To compare the outlier removal effects of different outlier algorithms, different outlier removal algorithms were used for comparison, and the outlier removal results and registration results were visualized. The input still used the registration point pairs extracted from the above-mentioned point cloud using the FCGCF(HSV) feature descriptor, and 2000 pairs were randomly selected as the input. The comparison effect is shown in Figure 6.

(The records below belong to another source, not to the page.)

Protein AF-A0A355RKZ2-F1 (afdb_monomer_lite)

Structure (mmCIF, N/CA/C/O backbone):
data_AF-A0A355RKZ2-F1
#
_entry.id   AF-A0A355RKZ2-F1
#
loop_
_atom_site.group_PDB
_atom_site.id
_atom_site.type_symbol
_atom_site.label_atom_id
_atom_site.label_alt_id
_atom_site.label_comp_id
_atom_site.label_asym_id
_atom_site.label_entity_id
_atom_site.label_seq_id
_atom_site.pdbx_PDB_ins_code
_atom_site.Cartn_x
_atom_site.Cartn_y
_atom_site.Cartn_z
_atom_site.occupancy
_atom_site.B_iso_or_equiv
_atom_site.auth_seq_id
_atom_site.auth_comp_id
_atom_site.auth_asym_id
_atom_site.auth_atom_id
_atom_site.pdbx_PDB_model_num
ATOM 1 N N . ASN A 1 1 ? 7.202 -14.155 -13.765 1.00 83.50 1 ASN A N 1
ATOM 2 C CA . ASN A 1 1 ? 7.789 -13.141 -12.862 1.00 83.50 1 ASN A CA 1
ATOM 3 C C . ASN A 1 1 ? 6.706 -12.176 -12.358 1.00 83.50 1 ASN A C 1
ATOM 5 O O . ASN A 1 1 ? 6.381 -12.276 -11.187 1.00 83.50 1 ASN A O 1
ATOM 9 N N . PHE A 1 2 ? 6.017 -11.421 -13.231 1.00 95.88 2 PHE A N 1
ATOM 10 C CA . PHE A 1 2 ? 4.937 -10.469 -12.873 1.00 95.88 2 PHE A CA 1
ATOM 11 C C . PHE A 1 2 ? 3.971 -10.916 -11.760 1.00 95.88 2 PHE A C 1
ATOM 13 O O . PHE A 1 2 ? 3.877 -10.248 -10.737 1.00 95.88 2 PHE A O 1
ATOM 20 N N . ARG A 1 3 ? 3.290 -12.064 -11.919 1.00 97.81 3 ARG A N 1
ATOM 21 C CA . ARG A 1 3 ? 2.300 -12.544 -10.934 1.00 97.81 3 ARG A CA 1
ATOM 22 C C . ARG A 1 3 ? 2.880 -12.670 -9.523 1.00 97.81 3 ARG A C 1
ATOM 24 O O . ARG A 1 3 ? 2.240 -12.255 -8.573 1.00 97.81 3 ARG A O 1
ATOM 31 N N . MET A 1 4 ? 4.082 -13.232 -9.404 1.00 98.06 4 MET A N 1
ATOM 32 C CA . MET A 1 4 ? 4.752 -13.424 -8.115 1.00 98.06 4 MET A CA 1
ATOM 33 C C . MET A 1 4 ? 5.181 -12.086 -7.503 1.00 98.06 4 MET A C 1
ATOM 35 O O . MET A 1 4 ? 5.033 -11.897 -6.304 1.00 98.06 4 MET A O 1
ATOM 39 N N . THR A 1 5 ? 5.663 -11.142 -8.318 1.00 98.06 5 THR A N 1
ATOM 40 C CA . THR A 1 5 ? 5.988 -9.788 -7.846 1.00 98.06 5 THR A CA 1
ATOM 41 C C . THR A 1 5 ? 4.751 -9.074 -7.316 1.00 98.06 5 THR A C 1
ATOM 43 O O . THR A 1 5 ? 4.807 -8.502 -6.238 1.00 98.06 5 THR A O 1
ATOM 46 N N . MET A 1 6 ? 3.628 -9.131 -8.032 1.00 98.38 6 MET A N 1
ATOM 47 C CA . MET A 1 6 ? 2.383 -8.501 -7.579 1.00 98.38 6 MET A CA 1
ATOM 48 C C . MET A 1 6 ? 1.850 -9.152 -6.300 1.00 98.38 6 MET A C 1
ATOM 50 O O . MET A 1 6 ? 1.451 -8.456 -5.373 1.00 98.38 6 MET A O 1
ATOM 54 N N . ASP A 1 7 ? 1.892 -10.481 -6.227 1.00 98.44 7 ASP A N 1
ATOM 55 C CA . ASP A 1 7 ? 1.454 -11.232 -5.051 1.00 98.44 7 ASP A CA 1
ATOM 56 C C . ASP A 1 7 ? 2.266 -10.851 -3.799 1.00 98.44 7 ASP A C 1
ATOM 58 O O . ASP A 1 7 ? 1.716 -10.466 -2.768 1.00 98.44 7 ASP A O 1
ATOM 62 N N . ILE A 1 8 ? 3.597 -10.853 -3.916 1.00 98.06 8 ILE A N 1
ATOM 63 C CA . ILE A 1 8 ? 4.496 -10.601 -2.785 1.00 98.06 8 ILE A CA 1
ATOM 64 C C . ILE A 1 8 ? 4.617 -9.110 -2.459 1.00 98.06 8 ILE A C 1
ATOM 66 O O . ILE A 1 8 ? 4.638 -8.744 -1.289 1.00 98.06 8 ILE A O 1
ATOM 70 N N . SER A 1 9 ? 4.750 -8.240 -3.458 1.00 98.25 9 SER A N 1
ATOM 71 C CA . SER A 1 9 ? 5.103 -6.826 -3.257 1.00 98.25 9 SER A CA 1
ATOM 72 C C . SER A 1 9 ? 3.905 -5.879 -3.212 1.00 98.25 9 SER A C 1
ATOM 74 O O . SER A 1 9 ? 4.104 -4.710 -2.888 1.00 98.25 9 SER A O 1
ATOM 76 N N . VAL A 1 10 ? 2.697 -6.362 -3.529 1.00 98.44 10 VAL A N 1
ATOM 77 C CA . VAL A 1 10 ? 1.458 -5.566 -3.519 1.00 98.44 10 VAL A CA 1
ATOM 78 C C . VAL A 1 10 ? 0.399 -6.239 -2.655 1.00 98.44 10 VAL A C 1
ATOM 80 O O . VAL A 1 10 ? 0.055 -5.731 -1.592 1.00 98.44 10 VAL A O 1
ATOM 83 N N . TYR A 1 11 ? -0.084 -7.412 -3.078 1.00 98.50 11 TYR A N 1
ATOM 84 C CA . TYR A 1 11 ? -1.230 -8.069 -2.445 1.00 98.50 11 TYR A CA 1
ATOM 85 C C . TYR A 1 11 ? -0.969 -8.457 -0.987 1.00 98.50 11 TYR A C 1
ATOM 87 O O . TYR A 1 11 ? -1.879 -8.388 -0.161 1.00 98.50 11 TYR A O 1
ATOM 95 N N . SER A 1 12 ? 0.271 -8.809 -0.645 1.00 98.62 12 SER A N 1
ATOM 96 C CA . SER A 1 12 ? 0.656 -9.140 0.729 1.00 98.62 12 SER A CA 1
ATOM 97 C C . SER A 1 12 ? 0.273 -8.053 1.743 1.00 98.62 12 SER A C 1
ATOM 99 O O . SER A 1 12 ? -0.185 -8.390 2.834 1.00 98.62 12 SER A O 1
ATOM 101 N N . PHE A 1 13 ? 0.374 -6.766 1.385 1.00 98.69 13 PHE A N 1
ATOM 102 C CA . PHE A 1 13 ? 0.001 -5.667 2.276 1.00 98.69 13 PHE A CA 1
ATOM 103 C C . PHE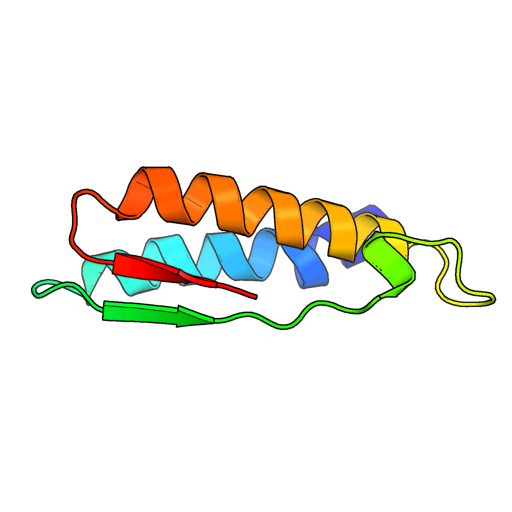 A 1 13 ? -1.510 -5.632 2.522 1.00 98.69 13 PHE A C 1
ATOM 105 O O . PHE A 1 13 ? -1.938 -5.629 3.674 1.00 98.69 13 PHE A O 1
ATOM 112 N N . THR A 1 14 ? -2.322 -5.726 1.464 1.00 98.31 14 THR A N 1
ATOM 113 C CA . THR A 1 14 ? -3.787 -5.857 1.567 1.00 98.31 14 THR A CA 1
ATOM 114 C C . THR A 1 14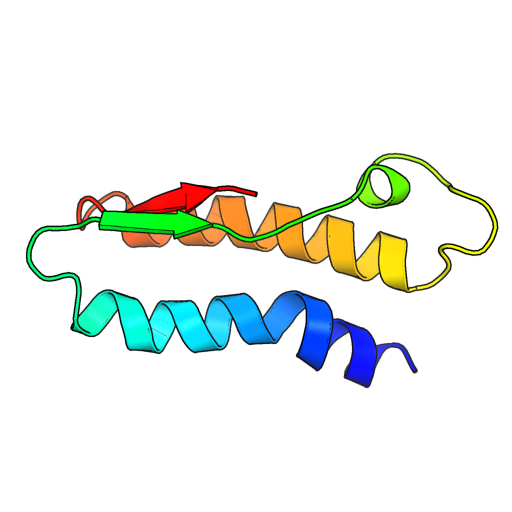 ? -4.189 -7.084 2.388 1.00 98.31 14 THR A C 1
ATOM 116 O O . THR A 1 14 ? -5.069 -7.008 3.244 1.00 98.31 14 THR A O 1
ATOM 119 N N . ALA A 1 15 ? -3.525 -8.221 2.168 1.00 98.50 15 ALA A N 1
ATOM 120 C CA . ALA A 1 15 ? -3.815 -9.461 2.877 1.00 98.50 15 ALA A CA 1
ATOM 121 C C . ALA A 1 15 ? -3.518 -9.355 4.383 1.00 98.50 15 ALA A C 1
ATOM 123 O O . ALA A 1 15 ? -4.270 -9.898 5.200 1.00 98.50 15 ALA A O 1
ATOM 124 N N . VAL A 1 16 ? -2.437 -8.670 4.765 1.00 98.25 16 VAL A N 1
ATOM 125 C CA . VAL A 1 16 ? -2.122 -8.401 6.173 1.00 98.25 16 VAL A CA 1
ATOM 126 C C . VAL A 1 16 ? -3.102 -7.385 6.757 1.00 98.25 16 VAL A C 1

According to the experimental results, all three point cloud registration algorithms can achieve registration effects with a rotation error less than 15 degrees and a translation error less than 30 cm. However, it is impossible to judge the quality of the algorithm with the naked eye, so rotation error and translation error were used as quantitative evaluation indicators. When using the estimated 2000 registration point pairs extracted using the FCGCF(HSV) feature descriptor as the input, the PointDSCC outlier removal algorithm successfully removed outliers, leaving 123 point pairs. Although the number of outliers removed by the PointDSCC outlier removal algorithm was less than that of the PointDSC algorithm, the PointDSCC outlier removal algorithm achieved the best registration effect among the three algorithms. The quantity of removed outliers, which is related to the quality of both point clouds and the previous stages of the pipeline, is not a crucial factor. Instead, what truly matters is whether the application of the outlier removal algorithm leads to improved performance in the registration results. The registration results in solid color(yellow and blue) could provide a visual representation of the alignment process and the quality of the registration by comparing the colors of corresponding points in the aligned point clouds, discrepancies or misalignments can be easily identified. This finding demonstrates that employing dual constraints based on both spatial consistency and color consistency not only increases the probability of eliminating outliers lacking color consistency but also enhances the likelihood of retaining registration point pairs with weak spatial consistency features yet strong color consistency features.

8. Conclusions

This study presents advancements in color-based registration techniques by integrating colored point cloud data into the FCGCF algorithm. The utilization of the HSV color model allows for the separation of color and brightness components, resulting in a more robust registration process. Additionally, the proposed PointDSCC method incorporates color consistency within the PointDSC framework to identify and eliminate outlier points, improving registration performance and providing insights into color variations within the point cloud data. A specialized colored point cloud dataset for forest environments was curated, along with a partitioning approach to generate overlapping point cloud pairs, optimizing computational efficiency and facilitating more effective registration analysis. Extensive experiments demonstrated the superiority of integrating HSV color information, emphasizing the importance and potential advantages of utilizing color cues in registration processes. This study contributes valuable insights and advancements in color-based registration techniques, with potential benefits for researchers in the field. Our code and the Trees dataset can be made available upon request.